Two years ago, Paul’s teacher noticed that the 10-year-old boy could no longer see anything on the board at the front of the class.
An ophthalmologist confirmed that Paul was one of the soaring number of children worldwide with myopia, also known as nearsightedness, an eye condition projected to affect half of the world’s population by 2050.
But the ophthalmologist in the western French city of Nantes had some good news: specially designed glasses had just become available that could slow down the progression of Paul’s myopia.
“After a year, the results were quite positive because his eyesight seemed to have stabilised,” Paul’s mother Caroline Boudet told AFP.
Previous research has suggested that myopia progresses 60 percent slower in children wearing the “Miyosmart” glasses compared to normal prescription glasses.
A six-year clinical study also found that the disorder did not start speeding up again if the children stopped using the glasses.
Developed by Japan’s Hoya Corporation, the Miyosmart lenses, which also function as normal glasses to help the children see clearly, have been available in numerous European countries including France and the UK for around two years.
Eyewear firm EssilorLuxottica claims its own Stellest lenses reduce myopia’s progression by 67 percent when worn at least 12 hours a day.
The Italian-French firm said the glasses could save more than one dioptre — the unit of measurement for optical power — over three years.
Myopia occurs when there is too much distance between the cornea and retina, making far-off objects appear blurry.
Both Miyosmart and Stellest glasses deploy hundreds of tiny lenses to counteract peripheral hyperopic defocus in which light falls behind the retina, causing the eyeball to get longer and making myopia worse.
The Miyosmart glasses are not available in the United States, however contact lenses that work on a similar principal from the California firm CooperVision have been approved by the US Food and Drug Administration.
– ‘The myopia generation’ –
Research has suggested that the percentage of people affected by myopia worldwide could surge from 27 percent in 2010 to 52 percent by 2050.
Children with at least one nearsighted parent are more likely to develop the condition — however no one in Paul’s family is myopic.
Environmental rather than genetic causes are believed to be behind the explosion of cases.
Children spending more time indoors, being exposed to less natural light, and looking at nearby objects such as screens has likely brought about what has been dubbed “the myopia generation,” according to researchers.
Claude Speeg-Schatz, head of the French Society of Ophthalmology, said she was “quite amazed” by the new glasses slowing myopia’s progression.

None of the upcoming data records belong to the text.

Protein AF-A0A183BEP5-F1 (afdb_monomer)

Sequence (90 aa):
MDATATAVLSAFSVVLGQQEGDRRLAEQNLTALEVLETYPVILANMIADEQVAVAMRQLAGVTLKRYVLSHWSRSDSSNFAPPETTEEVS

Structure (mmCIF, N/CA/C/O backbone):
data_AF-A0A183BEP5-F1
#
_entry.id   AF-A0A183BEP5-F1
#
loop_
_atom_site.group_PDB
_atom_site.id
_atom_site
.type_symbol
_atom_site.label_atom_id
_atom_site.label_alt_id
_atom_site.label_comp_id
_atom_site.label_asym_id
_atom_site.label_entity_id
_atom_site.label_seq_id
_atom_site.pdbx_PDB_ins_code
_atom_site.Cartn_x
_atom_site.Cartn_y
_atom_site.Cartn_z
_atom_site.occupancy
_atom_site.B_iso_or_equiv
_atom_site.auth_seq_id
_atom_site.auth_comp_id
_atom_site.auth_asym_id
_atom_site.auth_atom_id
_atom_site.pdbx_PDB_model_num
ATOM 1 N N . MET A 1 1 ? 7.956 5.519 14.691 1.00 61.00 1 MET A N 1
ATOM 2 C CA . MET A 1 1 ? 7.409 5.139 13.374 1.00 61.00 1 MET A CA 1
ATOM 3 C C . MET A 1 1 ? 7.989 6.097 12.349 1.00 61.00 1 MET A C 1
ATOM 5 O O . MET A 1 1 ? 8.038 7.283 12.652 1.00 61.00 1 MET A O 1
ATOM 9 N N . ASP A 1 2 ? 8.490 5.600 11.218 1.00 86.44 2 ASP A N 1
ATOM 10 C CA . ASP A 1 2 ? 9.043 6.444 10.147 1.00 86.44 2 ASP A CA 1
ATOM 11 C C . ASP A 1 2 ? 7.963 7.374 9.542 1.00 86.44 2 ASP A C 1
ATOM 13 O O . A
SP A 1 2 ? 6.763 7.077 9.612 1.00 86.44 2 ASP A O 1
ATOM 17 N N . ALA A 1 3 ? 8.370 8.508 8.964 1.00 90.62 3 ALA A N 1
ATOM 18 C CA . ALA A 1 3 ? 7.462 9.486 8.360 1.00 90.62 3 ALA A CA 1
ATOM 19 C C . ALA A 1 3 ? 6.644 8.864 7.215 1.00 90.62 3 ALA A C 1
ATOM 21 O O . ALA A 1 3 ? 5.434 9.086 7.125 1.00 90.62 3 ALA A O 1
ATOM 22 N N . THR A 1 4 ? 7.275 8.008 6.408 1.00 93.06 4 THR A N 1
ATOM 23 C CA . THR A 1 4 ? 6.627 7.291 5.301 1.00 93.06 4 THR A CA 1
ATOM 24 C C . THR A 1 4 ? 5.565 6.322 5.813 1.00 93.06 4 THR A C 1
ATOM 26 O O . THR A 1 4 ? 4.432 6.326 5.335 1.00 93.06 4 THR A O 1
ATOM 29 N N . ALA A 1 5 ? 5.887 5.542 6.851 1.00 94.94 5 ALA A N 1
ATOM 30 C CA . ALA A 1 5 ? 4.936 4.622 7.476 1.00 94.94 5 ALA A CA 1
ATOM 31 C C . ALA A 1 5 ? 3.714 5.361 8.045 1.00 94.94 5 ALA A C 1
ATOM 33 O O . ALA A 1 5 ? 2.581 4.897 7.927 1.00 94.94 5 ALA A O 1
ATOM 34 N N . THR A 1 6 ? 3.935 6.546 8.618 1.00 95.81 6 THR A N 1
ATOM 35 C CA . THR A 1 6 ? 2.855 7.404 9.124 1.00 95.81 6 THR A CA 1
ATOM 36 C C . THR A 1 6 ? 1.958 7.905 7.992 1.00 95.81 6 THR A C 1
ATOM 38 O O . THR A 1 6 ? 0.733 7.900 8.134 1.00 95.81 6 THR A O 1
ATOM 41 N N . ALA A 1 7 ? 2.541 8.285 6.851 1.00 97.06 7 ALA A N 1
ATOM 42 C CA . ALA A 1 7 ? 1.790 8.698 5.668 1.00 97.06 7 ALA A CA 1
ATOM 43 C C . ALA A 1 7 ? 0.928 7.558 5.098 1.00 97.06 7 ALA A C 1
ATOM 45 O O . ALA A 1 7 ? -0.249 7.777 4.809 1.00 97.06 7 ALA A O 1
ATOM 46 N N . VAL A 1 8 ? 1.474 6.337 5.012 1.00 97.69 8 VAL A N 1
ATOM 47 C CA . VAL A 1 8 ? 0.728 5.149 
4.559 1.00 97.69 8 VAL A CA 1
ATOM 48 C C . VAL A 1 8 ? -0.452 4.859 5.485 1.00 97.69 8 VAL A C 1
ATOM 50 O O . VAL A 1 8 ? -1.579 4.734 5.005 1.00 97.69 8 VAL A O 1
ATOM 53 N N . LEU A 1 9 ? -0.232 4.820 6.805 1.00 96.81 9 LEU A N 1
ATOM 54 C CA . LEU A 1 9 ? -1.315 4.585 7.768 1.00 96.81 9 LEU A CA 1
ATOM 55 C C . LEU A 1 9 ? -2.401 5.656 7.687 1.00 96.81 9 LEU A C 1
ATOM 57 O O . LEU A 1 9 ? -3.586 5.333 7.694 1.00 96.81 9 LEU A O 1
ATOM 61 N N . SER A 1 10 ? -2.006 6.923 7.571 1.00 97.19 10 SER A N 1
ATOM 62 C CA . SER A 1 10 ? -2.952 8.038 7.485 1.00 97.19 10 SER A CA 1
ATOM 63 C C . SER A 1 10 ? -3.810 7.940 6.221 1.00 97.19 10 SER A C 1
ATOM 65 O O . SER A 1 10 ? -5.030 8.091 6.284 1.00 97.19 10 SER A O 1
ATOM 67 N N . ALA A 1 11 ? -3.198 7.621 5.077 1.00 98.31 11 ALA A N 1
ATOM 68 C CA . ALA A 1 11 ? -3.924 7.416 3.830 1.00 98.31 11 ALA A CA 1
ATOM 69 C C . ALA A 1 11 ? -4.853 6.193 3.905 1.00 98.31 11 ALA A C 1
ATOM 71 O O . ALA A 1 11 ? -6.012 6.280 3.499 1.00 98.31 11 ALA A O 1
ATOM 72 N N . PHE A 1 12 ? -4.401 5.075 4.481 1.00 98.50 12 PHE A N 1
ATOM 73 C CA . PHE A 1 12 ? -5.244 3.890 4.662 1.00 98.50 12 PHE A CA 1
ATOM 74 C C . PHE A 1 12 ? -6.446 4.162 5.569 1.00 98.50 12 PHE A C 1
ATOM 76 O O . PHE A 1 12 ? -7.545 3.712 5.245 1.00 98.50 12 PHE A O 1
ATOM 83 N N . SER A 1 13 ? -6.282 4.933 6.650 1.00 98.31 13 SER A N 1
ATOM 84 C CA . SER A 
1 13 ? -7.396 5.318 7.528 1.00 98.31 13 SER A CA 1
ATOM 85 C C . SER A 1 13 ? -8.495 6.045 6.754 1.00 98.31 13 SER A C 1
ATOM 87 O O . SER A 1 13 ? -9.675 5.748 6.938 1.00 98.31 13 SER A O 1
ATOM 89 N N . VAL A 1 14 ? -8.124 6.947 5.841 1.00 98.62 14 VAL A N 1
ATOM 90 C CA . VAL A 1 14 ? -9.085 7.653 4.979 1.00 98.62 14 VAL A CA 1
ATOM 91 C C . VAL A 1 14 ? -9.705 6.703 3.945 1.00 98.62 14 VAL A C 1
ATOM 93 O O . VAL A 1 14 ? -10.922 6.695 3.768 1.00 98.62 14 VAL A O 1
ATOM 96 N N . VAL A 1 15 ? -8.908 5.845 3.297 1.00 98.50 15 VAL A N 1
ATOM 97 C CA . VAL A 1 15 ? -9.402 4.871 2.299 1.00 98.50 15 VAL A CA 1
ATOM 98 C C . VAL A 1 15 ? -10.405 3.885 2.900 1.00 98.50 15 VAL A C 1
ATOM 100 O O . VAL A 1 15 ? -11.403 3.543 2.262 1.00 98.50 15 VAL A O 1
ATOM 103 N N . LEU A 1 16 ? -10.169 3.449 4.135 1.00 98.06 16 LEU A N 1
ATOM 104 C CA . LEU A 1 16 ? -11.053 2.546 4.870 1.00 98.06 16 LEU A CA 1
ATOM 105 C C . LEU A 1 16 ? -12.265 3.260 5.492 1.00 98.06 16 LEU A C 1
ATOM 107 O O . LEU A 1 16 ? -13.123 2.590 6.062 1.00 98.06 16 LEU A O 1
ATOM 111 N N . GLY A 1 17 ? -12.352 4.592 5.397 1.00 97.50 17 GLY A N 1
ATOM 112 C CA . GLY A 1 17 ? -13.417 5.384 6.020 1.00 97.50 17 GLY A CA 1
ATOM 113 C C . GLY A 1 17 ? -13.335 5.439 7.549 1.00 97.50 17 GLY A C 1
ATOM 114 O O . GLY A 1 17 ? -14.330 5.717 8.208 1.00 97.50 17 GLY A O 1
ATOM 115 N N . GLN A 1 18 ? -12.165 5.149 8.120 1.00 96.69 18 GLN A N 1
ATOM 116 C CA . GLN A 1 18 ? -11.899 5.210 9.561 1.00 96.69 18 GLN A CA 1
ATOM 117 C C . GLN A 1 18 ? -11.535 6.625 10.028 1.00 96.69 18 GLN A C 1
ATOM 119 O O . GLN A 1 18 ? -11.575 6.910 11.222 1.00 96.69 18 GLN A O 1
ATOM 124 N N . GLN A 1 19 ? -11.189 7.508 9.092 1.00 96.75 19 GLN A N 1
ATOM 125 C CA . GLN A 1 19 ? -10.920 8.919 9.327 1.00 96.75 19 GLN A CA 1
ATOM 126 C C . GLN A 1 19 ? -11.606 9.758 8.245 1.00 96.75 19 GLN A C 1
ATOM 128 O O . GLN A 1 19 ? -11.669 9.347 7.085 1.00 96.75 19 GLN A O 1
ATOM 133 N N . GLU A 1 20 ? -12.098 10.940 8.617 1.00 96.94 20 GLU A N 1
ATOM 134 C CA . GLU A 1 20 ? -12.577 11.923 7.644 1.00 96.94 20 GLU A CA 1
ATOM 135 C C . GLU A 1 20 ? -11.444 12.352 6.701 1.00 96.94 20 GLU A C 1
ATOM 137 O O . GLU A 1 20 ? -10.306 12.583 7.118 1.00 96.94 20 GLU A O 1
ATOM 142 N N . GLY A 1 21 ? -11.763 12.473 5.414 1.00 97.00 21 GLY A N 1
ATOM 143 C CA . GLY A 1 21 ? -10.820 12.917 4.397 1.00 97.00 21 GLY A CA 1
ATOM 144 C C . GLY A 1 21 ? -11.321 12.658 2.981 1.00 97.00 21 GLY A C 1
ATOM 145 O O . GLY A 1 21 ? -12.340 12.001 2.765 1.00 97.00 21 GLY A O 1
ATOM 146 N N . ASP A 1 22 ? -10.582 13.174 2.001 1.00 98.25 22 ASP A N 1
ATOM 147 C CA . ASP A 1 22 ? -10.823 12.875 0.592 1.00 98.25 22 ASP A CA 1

“We have tried many things to avoid myopia, but this is the first time that we have a system which really works,” she said.
For recently diagnosed children, she first prescribes normal corrective glasses.

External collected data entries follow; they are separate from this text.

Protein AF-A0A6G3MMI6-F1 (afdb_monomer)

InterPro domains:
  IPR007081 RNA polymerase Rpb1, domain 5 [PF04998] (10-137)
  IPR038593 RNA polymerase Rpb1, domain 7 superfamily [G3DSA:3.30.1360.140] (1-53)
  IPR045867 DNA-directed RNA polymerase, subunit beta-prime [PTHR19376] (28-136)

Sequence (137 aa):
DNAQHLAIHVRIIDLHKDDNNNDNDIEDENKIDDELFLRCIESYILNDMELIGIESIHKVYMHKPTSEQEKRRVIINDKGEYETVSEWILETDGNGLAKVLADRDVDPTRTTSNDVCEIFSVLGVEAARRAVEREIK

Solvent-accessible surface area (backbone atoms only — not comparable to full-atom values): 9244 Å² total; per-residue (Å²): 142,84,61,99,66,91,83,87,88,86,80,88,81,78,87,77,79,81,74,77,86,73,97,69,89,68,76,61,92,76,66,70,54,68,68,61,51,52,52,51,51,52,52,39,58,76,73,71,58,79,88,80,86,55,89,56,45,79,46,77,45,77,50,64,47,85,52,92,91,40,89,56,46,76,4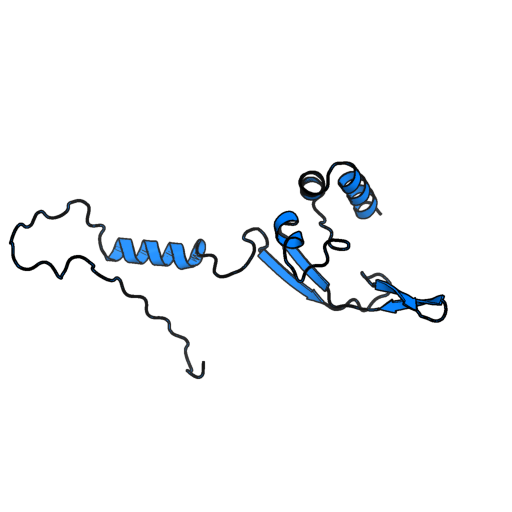4,72,46,100,86,72,46,85,43,81,44,66,54,83,44,79,49,72,47,63,60,56,65,72,64,52,51,68,38,87,90,45,62,62,88,77,66,82,75,92,52,49,69,56,37,32,72,72,68,29,68,70,50,22,55,54,45,54,60,57,77,75,104

Nearest PDB structures (foldseek):
  7edx-assembly1_o  TM=9.554E-01  e=5.276E-10  Sus scrofa
  8ui0-assembly1_A  TM=9.427E-01  e=6.800E-10  Sus scrofa
  9bz0-assembly1_A  TM=8.948E-01  e=6.382E-10  Sus scrofa
  8p4f-assembly1_A  TM=9.241E-01  e=1.060E-09  Sus scrofa

Radius of gyration: 26.26 Å; Cα contacts (8 Å, |Δi|>4): 102; chains: 1; bounding box: 54×45×77 Å

Foldseek 3Di:
DPDPDDDDDDDDDDPPPPDDDDDDPPVPPPPDDPVVVVVVVVCCCVPPDDPDDDPFWPDKDKDWDDDPPDDWDWDQDPVRDTDTHIDIDIDTDGDDLVVQCPDPVDDNVPDDDLDLVNCCVRVNDVSSVVSVVVVVD

Secondary structure (DSSP, 8-state):
--SSS---------TTS-S---------TT---HHHHHHHHHHHHHHT---SS-TTEEEEEEE---STTS-PEEEE-TTS-EEEE---EEEEEE--HHHHHTSTTS-TTT---S-HHHHHHHH-HHHHHHHHHHH--

Mean predicted aligned error: 9.71 Å

pLDDT: mean 85.52, std 13.91, range [43.59, 97.44]

Organism: Henneguya salminicola (NCBI:txid69463)

Structure (mmCIF, N/CA/C/O backbone):
data_AF-A0A6G3MMI6-F1
#
_entry.id   AF-A0A6G3MMI6-F1
#
loop_
_atom_site.group_PDB
_atom_site.id
_atom_site.type_symbol
_atom_site.label_atom_id
_atom_site.label_alt_id
_atom_site.label_comp_id
_atom_site.label_asym_id
_atom_site.label_entity_id
_atom_site.label_seq_id
_atom_site.pdbx_PDB_ins_code
_atom_site.Cartn_x
_atom_site.Cartn_y
_atom_site.Cartn_z
_atom_site.occupancy
_atom_site.B_iso_or_equiv
_atom_site.auth_seq_id
_atom_site.auth_comp_id
_atom_site.auth_asym_id
_atom_site.auth_atom_id
_atom_site.pdbx_PDB_model_num
ATOM 1 N N . ASP A 1 1 ? 1.004 -22.694 -17.910 1.00 62.81 1 ASP A N 1
ATOM 2 C CA . ASP A 1 1 ? 2.185 -22.428 -17.080 1.00 62.81 1 ASP A CA 1
ATOM 3 C C . ASP A 1 1 ? 2.796 -23.736 -16.569 1.00 62.81 1 ASP A C 1
ATOM 5 O O . ASP A 1 1 ? 2.927 -23.958 -15.377 1.00 62.81 1 ASP A O 1
ATOM 9 N N . ASN A 1 2 ? 3.102 -24.668 -17.482 1.00 84.88 2 ASN A N 1
ATOM 10 C CA . ASN A 1 2 ? 3.436 -26.059 -17.119 1.00 84.88 2 ASN A CA 1
ATOM 11 C C . ASN A 1 2 ? 4.844 -26.463 -17.588 1.00 84.88 2 ASN A C 1
ATOM 13 O O . ASN A 1 2 ? 5.182 -27.644 -17.591 1.00 84.88 2 ASN A O 1
ATOM 17 N N . ALA A 1 3 ? 5.642 -25.497 -18.048 1.00 93.12 3 ALA A N 1
ATOM 18 C CA . ALA A 1 3 ? 7.026 -25.731 -18.435 1.00 93.12 3 ALA A CA 1
ATOM 19 C C . ALA A 1 3 ? 7.922 -25.754 -17.188 1.00 93.12 3 ALA A C 1
ATOM 21 O O . ALA A 1 3 ? 7.657 -25.050 -16.218 1.00 93.12 3 ALA A O 1
ATOM 22 N N . GLN A 1 4 ? 9.004 -26.537 -17.229 1.00 91.25 4 GLN A N 1
ATOM 23 C CA . GLN A 1 4 ? 9.980 -26.610 -16.133 1.00 91.25 4 GLN A CA 1
ATOM 24 C C . GLN A 1 4 ? 10.691 -25.268 -15.890 1.00 91.25 4 GLN A C 1
ATOM 26 O 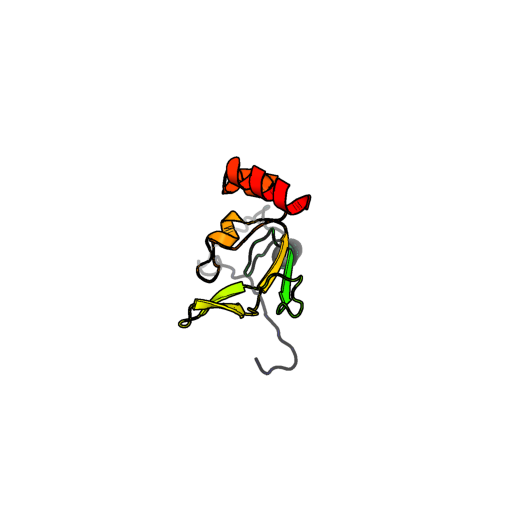O . GLN A 1 4 ? 11.064 -24.960 -14.761 1.00 91.25 4 GLN A O 1
ATOM 31 N N . HIS A 1 5 ? 10.854 -24.470 -16.948 1.00 92.50 5 HIS A N 1
ATOM 32 C CA . HIS A 1 5 ? 11.386 -23.116 -16.885 1.00 92.50 5 HIS A CA 1
ATOM 33 C C . HIS A 1 5 ? 10.417 -22.161 -17.572 1.00 92.50 5 HIS A C 1
ATOM 35 O O . HIS A 1 5 ? 9.962 -22.424 -18.688 1.00 92.50 5 HIS A O 1
ATOM 41 N N . LEU A 1 6 ? 10.116 -21.055 -16.897 1.00 93.69 6 LEU A N 1
ATOM 42 C CA . LEU A 1 6 ? 9.334 -19.965 -17.458 1.00 93.69 6 LEU A CA 1
ATOM 43 C C . LEU A 1 6 ? 10.295 -19.018 -18.172 1.00 93.69 6 LEU A C 1
ATOM 45 O O . LEU A 1 6 ? 11.206 -18.475 -17.552 1.00 93.69 6 LEU A O 1
ATOM 49 N N . ALA A 1 7 ? 10.116 -18.869 -19.481 1.00 92.69 7 ALA A N 1
ATOM 50 C CA . ALA A 1 7 ? 10.948 -18.017 -20.316 1.00 92.69 7 ALA A CA 1
ATOM 51 C C . ALA A 1 7 ? 10.072 -17.024 -21.079 1.00 92.69 7 ALA A C 1
ATOM 53 O O . ALA A 1 7 ? 9.050 -17.398 -21.658 1.00 92.69 7 ALA A O 1
ATOM 54 N N . ILE A 1 8 ? 10.507 -15.765 -21.101 1.00 89.94 8 ILE A N 1
ATOM 55 C CA . ILE A 1 8 ? 9.925 -14.700 -21.913 1.00 89.94 8 ILE A CA 1
ATOM 56 C C . ILE A 1 8 ? 11.021 -14.230 -22.868 1.00 89.94 8 ILE A C 1
ATOM 58 O O . ILE A 1 8 ? 12.095 -13.823 -22.432 1.00 89.94 8 ILE A O 1
ATOM 62 N N . HIS A 1 9 ? 10.765 -14.315 -24.173 1.00 89.75 9 HIS A N 1
ATOM 63 C CA . HIS A 1 9 ? 11.672 -13.795 -25.194 1.00 89.75 9 HIS A CA 1
ATOM 64 C C . HIS A 1 9 ? 11.181 -12.435 -25.676 1.00 89.75 9 HIS A C 1
ATOM 66 O O . HIS A 1 9 ? 10.077 -12.323 -26.208 1.00 89.75 9 HIS A O 1
ATOM 72 N N . VAL A 1 10 ? 12.032 -11.425 -25.534 1.00 87.44 10 VAL A N 1
ATOM 73 C CA . VAL A 1 10 ? 11.791 -10.070 -26.031 1.00 87.44 10 VAL A CA 1
ATOM 74 C C . VAL A 1 10 ? 12.570 -9.886 -27.333 1.00 87.44 10 VAL A C 1
ATOM 76 O O . VAL A 1 10 ? 13.722 -10.305 -27.437 1.00 87.44 10 VAL A O 1
ATOM 79 N N . ARG A 1 11 ? 11.935 -9.300 -28.353 1.00 86.31 11 ARG A N 1
ATOM 80 C CA . ARG A 1 11 ? 12.573 -8.942 -29.629 1.00 86.31 11 ARG A CA 1
ATOM 81 C C . ARG A 1 11 ? 12.258 -7.498 -29.978 1.00 86.31 11 ARG A C 1
ATOM 83 O O . ARG A 1 11 ? 11.150 -7.032 -29.728 1.00 86.31 11 ARG A O 1
ATOM 90 N N . ILE A 1 12 ? 13.222 -6.838 -30.605 1.00 83.44 12 ILE A N 1
ATOM 91 C CA . ILE A 1 12 ? 13.055 -5.501 -31.168 1.00 83.44 12 ILE A CA 1
ATOM 92 C C . ILE A 1 12 ? 12.397 -5.650 -32.541 1.00 83.44 12 ILE A C 1
ATOM 94 O O . ILE A 1 12 ? 12.783 -6.516 -33.330 1.00 83.44 12 ILE A O 1
ATOM 98 N N . ILE A 1 13 ? 11.387 -4.827 -32.809 1.00 82.44 13 ILE A N 1
ATOM 99 C CA . ILE A 1 13 ? 10.739 -4.747 -34.117 1.00 82.44 13 ILE A CA 1
ATOM 100 C C . ILE A 1 13 ? 11.378 -3.578 -34.862 1.00 82.44 13 ILE A C 1
ATOM 102 O O . ILE A 1 13 ? 11.280 -2.437 -34.420 1.00 82.44 13 ILE A O 1
ATOM 106 N N . ASP A 1 14 ? 12.033 -3.871 -35.979 1.00 76.25 14 ASP A N 1
ATOM 107 C CA . ASP A 1 14 ? 12.566 -2.857 -36.885 1.00 76.25 14 ASP A CA 1
ATOM 108 C C . ASP A 1 14 ? 11.439 -2.381 -37.812 1.00 76.25 14 ASP A C 1
ATOM 110 O O . ASP A 1 14 ? 10.988 -3.123 -38.686 1.00 76.25 14 ASP A O 1
ATOM 114 N N . LEU A 1 15 ? 10.933 -1.169 -37.570 1.00 66.00 15 LEU A N 1
ATOM 115 C CA . LEU A 1 15 ? 9.790 -0.596 -38.289 1.00 66.00 15 LEU A CA 1
ATOM 116 C C . LEU A 1 15 ? 10.168 0.002 -39.660 1.00 66.00 15 LEU A C 1
ATOM 118 O O . LEU A 1 15 ? 9.279 0.458 -40.373 1.00 66.00 15 LEU A O 1
ATOM 122 N N . HIS A 1 16 ? 11.450 -0.005 -40.050 1.00 62.75 16 HIS A N 1
ATOM 123 C CA . HIS A 1 16 ? 11.945 0.692 -41.248 1.00 62.75 16 HIS A CA 1
ATOM 124 C C . HIS A 1 16 ? 12.317 -0.217 -42.432 1.00 62.75 16 HIS A C 1
ATOM 126 O O . HIS A 1 16 ? 12.933 0.246 -43.387 1.00 62.75 16 HIS A O 1
ATOM 132 N N . LYS A 1 17 ? 11.939 -1.501 -42.419 1.00 56.16 17 LYS A N 1
ATOM 133 C CA . LYS A 1 17 ? 12.327 -2.453 -43.481 1.00 56.16 17 LYS A CA 1
ATOM 134 C C . LYS A 1 17 ? 11.379 -2.576 -44.679 1.00 56.16 17 LYS A C 1
ATOM 136 O O . LYS A 1 17 ? 11.742 -3.270 -45.624 1.00 56.16 17 LYS A O 1
ATOM 141 N N . ASP A 1 18 ? 10.225 -1.906 -44.677 1.00 50.19 18 ASP A N 1
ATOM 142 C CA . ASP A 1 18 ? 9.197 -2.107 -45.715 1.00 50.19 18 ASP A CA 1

“If the myopia increases, then I automatically prescribe” the myopia control glasses, she said.
French ophthalmologist Jimmy Chammas said the glasses were “a real gain for children”.
“The myopia of those who wear these glasses deteriorates half as much as we would have expected — if at all,” he said.
One obstacle is that the glasses cost more for parents, with prices depending on the country.
Jean-Michel Lambert, head of Hoya Vision Care France, called for the glasses to be reimbursed by French health services.
“Each dioptre lost considerably increases the risk of future pathologies,” he said, adding that “if we slow down myopia, it will be one less cost for society”.
If a prescription reads -2, that indicates two dioptres of nearsightedness.
Nearsightedness of -6 dioptres or more is called high myopia, which can increase the risk of serious eye damage such as retinal detachment, glaucoma or early onset cataracts.